Contextualising cyber harassment
Technological advancement in ICT has provided diverse opportunities for empowerment and participation of women in various sectors. Unfortunately, along with the endless opportunities brought about by modern technology, new means of violence have appeared too.
Cyber harassment can take place in any digital medium where communication with others via internet is possible. The biggest concern regarding cyber harassment is women being its major targets and victims. Due to a less surprising currency of female images in digital world and their swift transgression, many a times females log into internet and find their faces placed on pornographic sites or unwanted Facebook pages. The images and videos of rape are used for sustaining the cycle of violence and threatening to silence the rape victims. Cosmopolitan technologies have also enabled construction of fake and inappropriate images and videos of females. Recently, “revenge porn” has come into force as a means of harassment which includes individuals posting their or other's intimate videos, mostly used as a tool to defame women. Together with email bullying, spoofing, impersonation etc. these incidents have raised a question of doubt inside every internet using female around the world that whether or not, the cyber space is masculine in nature.
In order to find a moderate answer to the above question, it is decisive to find out what characteristics of internet offer perpetrators a stronger motive to use it as a means of harassing women and why and how women and girls become easier preys of cyber harassment. Most of the times, victims prefer not to report of the harassment owing to the fact that even if they do it, the orthodox social context throws the question back at the conscience of the victim on not using the internet more safely.

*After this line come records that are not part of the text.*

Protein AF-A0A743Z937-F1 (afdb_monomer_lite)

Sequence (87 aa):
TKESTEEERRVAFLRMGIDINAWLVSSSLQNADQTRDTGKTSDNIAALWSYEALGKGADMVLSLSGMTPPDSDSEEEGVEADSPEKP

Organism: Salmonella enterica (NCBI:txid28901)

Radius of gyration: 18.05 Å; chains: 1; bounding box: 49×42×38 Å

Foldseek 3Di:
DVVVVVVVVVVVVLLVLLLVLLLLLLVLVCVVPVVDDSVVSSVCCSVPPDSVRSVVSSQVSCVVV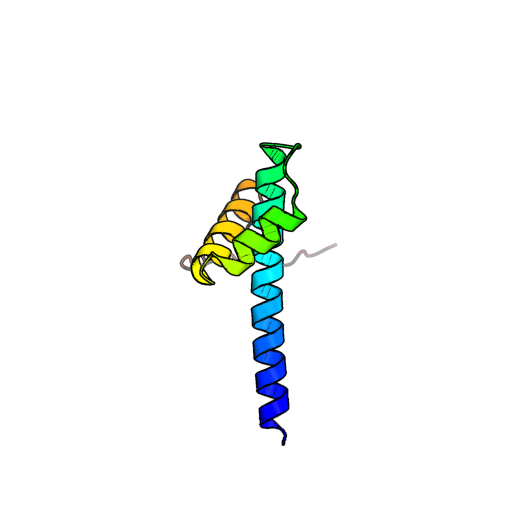VNHPPPPDPPDDDDDPDDDDDD

pLDDT: mean 82.93, std 18.79, range [41.72, 97.94]

Secondary structure (DSSP, 8-state):
--HHHHHHHHHHHHHHHHHHHHHHHHHHHHHH-TTS-HHHHHHHHHHHS-HHHHHHHHHHHHHHTT-PPTTSS--S-----------

Structure (mmCIF, N/CA/C/O backbone):
data_AF-A0A743Z937-F1
#
_entry.id   AF-A0A743Z937-F1
#
loop_
_atom_site.group_PDB
_atom_site.id
_atom_site.type_symbol
_atom_site.label_atom_id
_atom_site.label_alt_id
_atom_site.label_comp_id
_atom_site.label_asym_id
_atom_site.label_entity_id
_atom_site.label_seq_id
_atom_site.pdbx_PDB_ins_code
_atom_site.Cartn_x
_atom_site.Cartn_y
_atom_site.Cartn_z
_atom_site.occupancy
_atom_site.B_iso_or_equiv
_atom_site.auth_seq_id
_atom_site.auth_comp_id
_atom_site.auth_asym_id
_atom_site.auth_atom_id
_atom_site.pdbx_PDB_model_num
ATOM 1 N N . THR A 1 1 ? 19.781 -2.855 -25.593 1.00 57.84 1 THR A N 1
ATOM 2 C CA . THR A 1 1 ? 18.614 -1.938 -25.587 1.00 57.84 1 THR A CA 1
ATOM 3 C C . THR A 1 1 ? 17.274 -2.606 -25.292 1.00 57.84 1 THR A C 1
ATOM 5 O O . THR A 1 1 ? 16.380 -1.881 -24.896 1.00 57.84 1 THR A O 1
ATOM 8 N N . LYS A 1 2 ? 17.099 -3.936 -25.435 1.00 61.16 2 LYS A N 1
ATOM 9 C CA . LYS A 1 2 ? 15.861 -4.639 -25.018 1.00 61.16 2 LYS A CA 1
ATOM 10 C C . LYS A 1 2 ? 15.789 -4.969 -23.515 1.00 61.16 2 LYS A C 1
ATOM 12 O O . LYS A 1 2 ? 14.701 -4.912 -22.964 1.00 61.16 2 LYS A O 1
ATOM 17 N N . GLU A 1 3 ? 16.920 -5.262 -22.866 1.00 60.09 3 GLU A N 1
ATOM 18 C CA . GLU A 1 3 ? 16.965 -5.588 -21.424 1.00 60.09 3 GLU A CA 1
ATOM 19 C C . GLU A 1 3 ? 16.537 -4.425 -20.518 1.00 60.09 3 GLU A C 1
ATOM 21 O O . GLU A 1 3 ? 15.724 -4.636 -19.627 1.00 60.09 3 GLU A O 1
ATOM 26 N N . SER A 1 4 ? 16.980 -3.191 -20.805 1.00 66.31 4 SER A N 1
ATOM 27 C CA . SER A 1 4 ? 16.592 -1.991 -20.031 1.00 66.31 4 SER A CA 1
ATOM 28 C C . SER A 1 4 ? 15.072 -1.857 -19.897 1.00 66.31 4 SER A C 1
ATOM 30 O O . SER A 1 4 ? 14.553 -1.554 -18.831 1.00 66.31 4 SER A O 1
ATOM 32 N N . THR A 1 5 ? 14.333 -2.164 -20.967 1.00 86.81 5 THR A N 1
ATOM 33 C CA . THR A 1 5 ? 12.869 -2.045 -20.986 1.00 86.81 5 THR A CA 1
ATOM 34 C C . THR A 1 5 ? 12.171 -3.159 -20.206 1.00 86.81 5 THR A C 1
ATOM 36 O O . THR A 1 5 ? 11.029 -2.994 -19.782 1.00 86.81 5 THR A O 1
ATOM 39 N N . GLU A 1 6 ? 12.808 -4.319 -20.052 1.00 90.06 6 GLU A N 1
ATOM 40 C CA . GLU A 1 6 ? 12.272 -5.420 -19.254 1.00 90.06 6 GLU A CA 1
ATOM 41 C C . GLU A 1 6 ? 12.489 -5.168 -17.761 1.00 90.06 6 GLU A C 1
ATOM 43 O O . GLU A 1 6 ? 11.566 -5.347 -16.967 1.00 90.06 6 GLU A O 1
ATOM 48 N N . GLU A 1 7 ? 13.671 -4.687 -17.382 1.00 91.56 7 GLU A N 1
ATOM 49 C CA . GLU A 1 7 ? 13.977 -4.286 -16.008 1.00 91.56 7 GLU A CA 1
ATOM 50 C C . GLU A 1 7 ? 13.056 -3.157 -15.537 1.00 91.56 7 GLU A C 1
ATOM 52 O O . GLU A 1 7 ? 12.462 -3.255 -14.465 1.00 91.56 7 GLU A O 1
ATOM 57 N N . GLU A 1 8 ? 12.834 -2.139 -16.370 1.00 92.19 8 GLU A N 1
ATOM 58 C CA . GLU A 1 8 ? 11.881 -1.057 -16.097 1.00 92.19 8 GLU A CA 1
ATOM 59 C C . GLU A 1 8 ? 10.463 -1.585 -15.833 1.00 92.19 8 GLU A C 1
ATOM 61 O O . GLU A 1 8 ? 9.798 -1.147 -14.893 1.00 92.19 8 GLU A O 1
ATOM 66 N N . ARG A 1 9 ? 10.001 -2.571 -16.615 1.00 93.06 9 ARG A N 1
ATOM 67 C CA . ARG A 1 9 ? 8.692 -3.208 -16.395 1.00 93.06 9 ARG A CA 1
ATOM 68 C C . ARG A 1 9 ? 8.649 -3.991 -15.093 1.00 93.06 9 ARG A C 1
ATOM 70 O O . ARG A 1 9 ? 7.646 -3.924 -14.391 1.00 93.06 9 ARG A O 1
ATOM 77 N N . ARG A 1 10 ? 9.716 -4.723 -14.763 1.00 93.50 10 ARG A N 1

The most significant concern here is in fact the existence of any sort of law intercepting cyber harassment. The Act that deals with digital world and all its activities in Bangladesh is the Information and Communication Act, 2006. A closer look at the Act reveals that it is silent on the notion of cyber harassment and individual protection against it. Ideally, it should have dealt with different notions of cyber harassment on personal scales, recognising and offering redress to cyber harassment cases. Similar interventions can be made regarding the Pornography Control Act, 2012. This Act does not put any effort on setting a standard form of technology-tracker which eventually makes it very difficult to reach the perpetrators who circulate pornography through internet. Section 509 of Penal Code 1860 recognises “word, gesture or act intended to insult the modesty of a woman” as punishable. Though it doesn't mention the cyber space but it does provide the legal redress against any such actions. Adding to it, section 10 of Women and Children Repression Act 2006 authorises penalty for sexual oppression, encompassing indecent gesture.

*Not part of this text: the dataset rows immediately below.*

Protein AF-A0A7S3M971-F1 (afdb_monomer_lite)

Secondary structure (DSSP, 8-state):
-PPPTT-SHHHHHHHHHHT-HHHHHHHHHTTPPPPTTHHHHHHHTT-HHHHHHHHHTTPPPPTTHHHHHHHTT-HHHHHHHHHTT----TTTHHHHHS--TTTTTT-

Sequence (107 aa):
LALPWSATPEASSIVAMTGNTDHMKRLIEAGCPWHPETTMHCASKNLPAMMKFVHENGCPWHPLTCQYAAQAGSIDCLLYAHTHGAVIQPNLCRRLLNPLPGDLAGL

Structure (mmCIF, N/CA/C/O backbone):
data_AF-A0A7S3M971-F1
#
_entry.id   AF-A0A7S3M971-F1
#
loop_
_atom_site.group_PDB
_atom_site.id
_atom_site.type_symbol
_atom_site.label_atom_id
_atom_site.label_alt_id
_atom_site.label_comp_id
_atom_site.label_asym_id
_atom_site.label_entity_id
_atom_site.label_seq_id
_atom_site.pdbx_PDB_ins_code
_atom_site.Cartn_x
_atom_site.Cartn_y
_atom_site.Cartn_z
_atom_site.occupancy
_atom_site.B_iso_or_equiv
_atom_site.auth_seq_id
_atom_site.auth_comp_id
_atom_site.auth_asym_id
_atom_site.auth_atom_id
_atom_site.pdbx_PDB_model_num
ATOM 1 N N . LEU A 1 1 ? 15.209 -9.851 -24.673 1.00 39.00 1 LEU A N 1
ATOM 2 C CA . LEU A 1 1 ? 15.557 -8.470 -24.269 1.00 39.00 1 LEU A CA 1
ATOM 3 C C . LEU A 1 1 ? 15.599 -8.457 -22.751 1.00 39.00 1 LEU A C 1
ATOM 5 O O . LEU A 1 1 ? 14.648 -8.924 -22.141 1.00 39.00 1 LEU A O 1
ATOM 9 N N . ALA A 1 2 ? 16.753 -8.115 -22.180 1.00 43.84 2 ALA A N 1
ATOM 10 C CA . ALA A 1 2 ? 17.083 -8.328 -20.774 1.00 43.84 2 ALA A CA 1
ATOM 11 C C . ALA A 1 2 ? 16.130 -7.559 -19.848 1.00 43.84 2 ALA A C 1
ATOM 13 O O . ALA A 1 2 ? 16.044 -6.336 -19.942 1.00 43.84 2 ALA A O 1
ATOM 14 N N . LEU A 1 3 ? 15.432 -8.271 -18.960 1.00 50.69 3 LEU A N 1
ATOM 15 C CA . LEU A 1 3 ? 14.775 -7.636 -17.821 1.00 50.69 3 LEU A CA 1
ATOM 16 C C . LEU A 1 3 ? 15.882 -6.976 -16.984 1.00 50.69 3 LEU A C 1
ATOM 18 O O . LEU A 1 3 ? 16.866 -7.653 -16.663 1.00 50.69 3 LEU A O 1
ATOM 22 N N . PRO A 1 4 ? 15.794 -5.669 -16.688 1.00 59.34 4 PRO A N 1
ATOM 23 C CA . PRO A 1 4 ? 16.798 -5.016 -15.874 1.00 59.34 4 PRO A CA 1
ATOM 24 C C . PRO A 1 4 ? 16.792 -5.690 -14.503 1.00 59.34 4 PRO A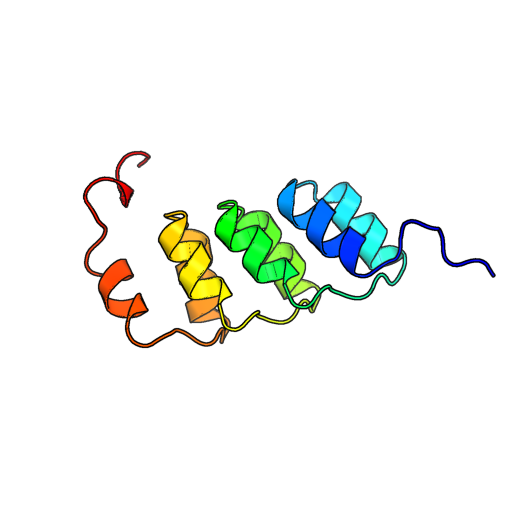 C 1
ATOM 26 O O . PRO A 1 4 ? 15.738 -6.019 -13.962 1.00 59.34 4 PRO A O 1
ATOM 29 N N . TRP A 1 5 ? 17.978 -5.862 -13.932 1.00 55.28 5 TRP A N 1
ATOM 30 C CA . TRP A 1 5 ? 18.257 -6.360 -12.578 1.00 55.28 5 TRP A CA 1
ATOM 31 C C . TRP A 1 5 ? 17.487 -5.628 -11.449 1.00 55.28 5 TRP A C 1
ATOM 33 O O . TRP A 1 5 ? 17.665 -5.950 -10.280 1.00 55.28 5 TRP A O 1
ATOM 43 N N . SER A 1 6 ? 16.643 -4.647 -11.787 1.00 60.62 6 SER A N 1
ATOM 44 C CA . SER A 1 6 ? 15.794 -3.845 -10.909 1.00 60.62 6 SER A CA 1
ATOM 45 C C . SER A 1 6 ? 14.292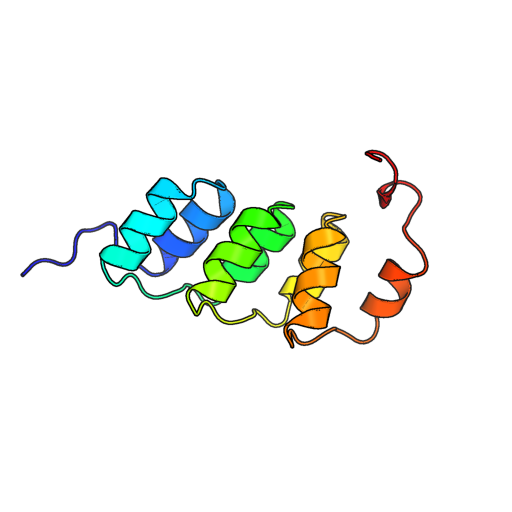 -4.168 -10.976 1.00 60.62 6 SER A C 1
ATOM 47 O O . SER A 1 6 ? 13.552 -3.649 -10.149 1.00 60.62 6 SER A O 1
ATOM 49 N N . ALA A 1 7 ? 13.812 -4.983 -11.924 1.00 68.12 7 ALA A N 1
ATOM 50 C CA . ALA A 1 7 ? 12.383 -5.298 -12.082 1.00 68.12 7 ALA A CA 1
ATOM 51 C C . ALA A 1 7 ? 11.999 -6.624 -11.403 1.00 68.12 7 ALA A C 1
ATOM 53 O O . ALA A 1 7 ? 11.342 -7.479 -11.998 1.00 68.12 7 ALA A O 1
ATOM 54 N N . THR A 1 8 ? 12.458 -6.826 -10.169 1.00 83.06 8 THR A N 1
ATOM 55 C CA . THR A 1 8 ? 12.052 -7.978 -9.357 1.00 83.06 8 THR A CA 1
ATOM 56 C C . THR A 1 8 ? 10.913 -7.579 -8.416 1.00 83.06 8 THR A C 1
ATOM 58 O O . THR A 1 8 ? 10.836 -6.408 -8.031 1.00 83.06 8 THR A O 1
ATOM 61 N N . PRO A 1 9 ? 10.035 -8.511 -8.000 1.00 82.38 9 PRO A N 1
ATOM 62 C CA . PRO A 1 9 ? 8.995 -8.210 -7.018 1.00 82.38 9 PRO A CA 1
ATOM 63 C C . PRO A 1 9 ? 9.549 -7.488 -5.781 1.00 82.38 9 PRO A C 1
ATOM 65 O O . PRO A 1 9 ? 8.962 -6.514 -5.317 1.00 82.38 9 PRO A O 1
ATOM 68 N N . GLU A 1 10 ? 10.723 -7.889 -5.292 1.00 88.19 10 GLU A N 1
ATOM 69 C CA . GLU A 1 10 ? 11.387 -7.312 -4.117 1.00 88.19 10 GLU A CA 1
ATOM 70 C C . GLU A 1 10 ? 11.674 -5.815 -4.279 1.00 88.19 10 GLU A C 1
ATOM 72 O O . GLU A 1 10 ? 11.571 -5.062 -3.308 1.00 88.19 10 GLU A O 1
ATOM 77 N N . ALA A 1 11 ? 11.967 -5.351 -5.499 1.00 88.31 11 ALA A N 1
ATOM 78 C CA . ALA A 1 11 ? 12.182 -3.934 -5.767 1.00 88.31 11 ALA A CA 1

Abusing and harassing women is not new but crime this time has a newer face and a stronger platform to propagate. There is no way that such acts should be condoned as a result of poor personal judgment and age old social context regarding rights of women. In an era where 52% of the online gaming audience around the world is women and 76% of total Social Networking Services (SNS) users in the United States of America are women, there is no justification for regarding internet as a masculine space. As the positive uses of internet are more significant than its abuses, fewer problems created by a small portion of internet community should be tackled with safe governance at both public and private levels.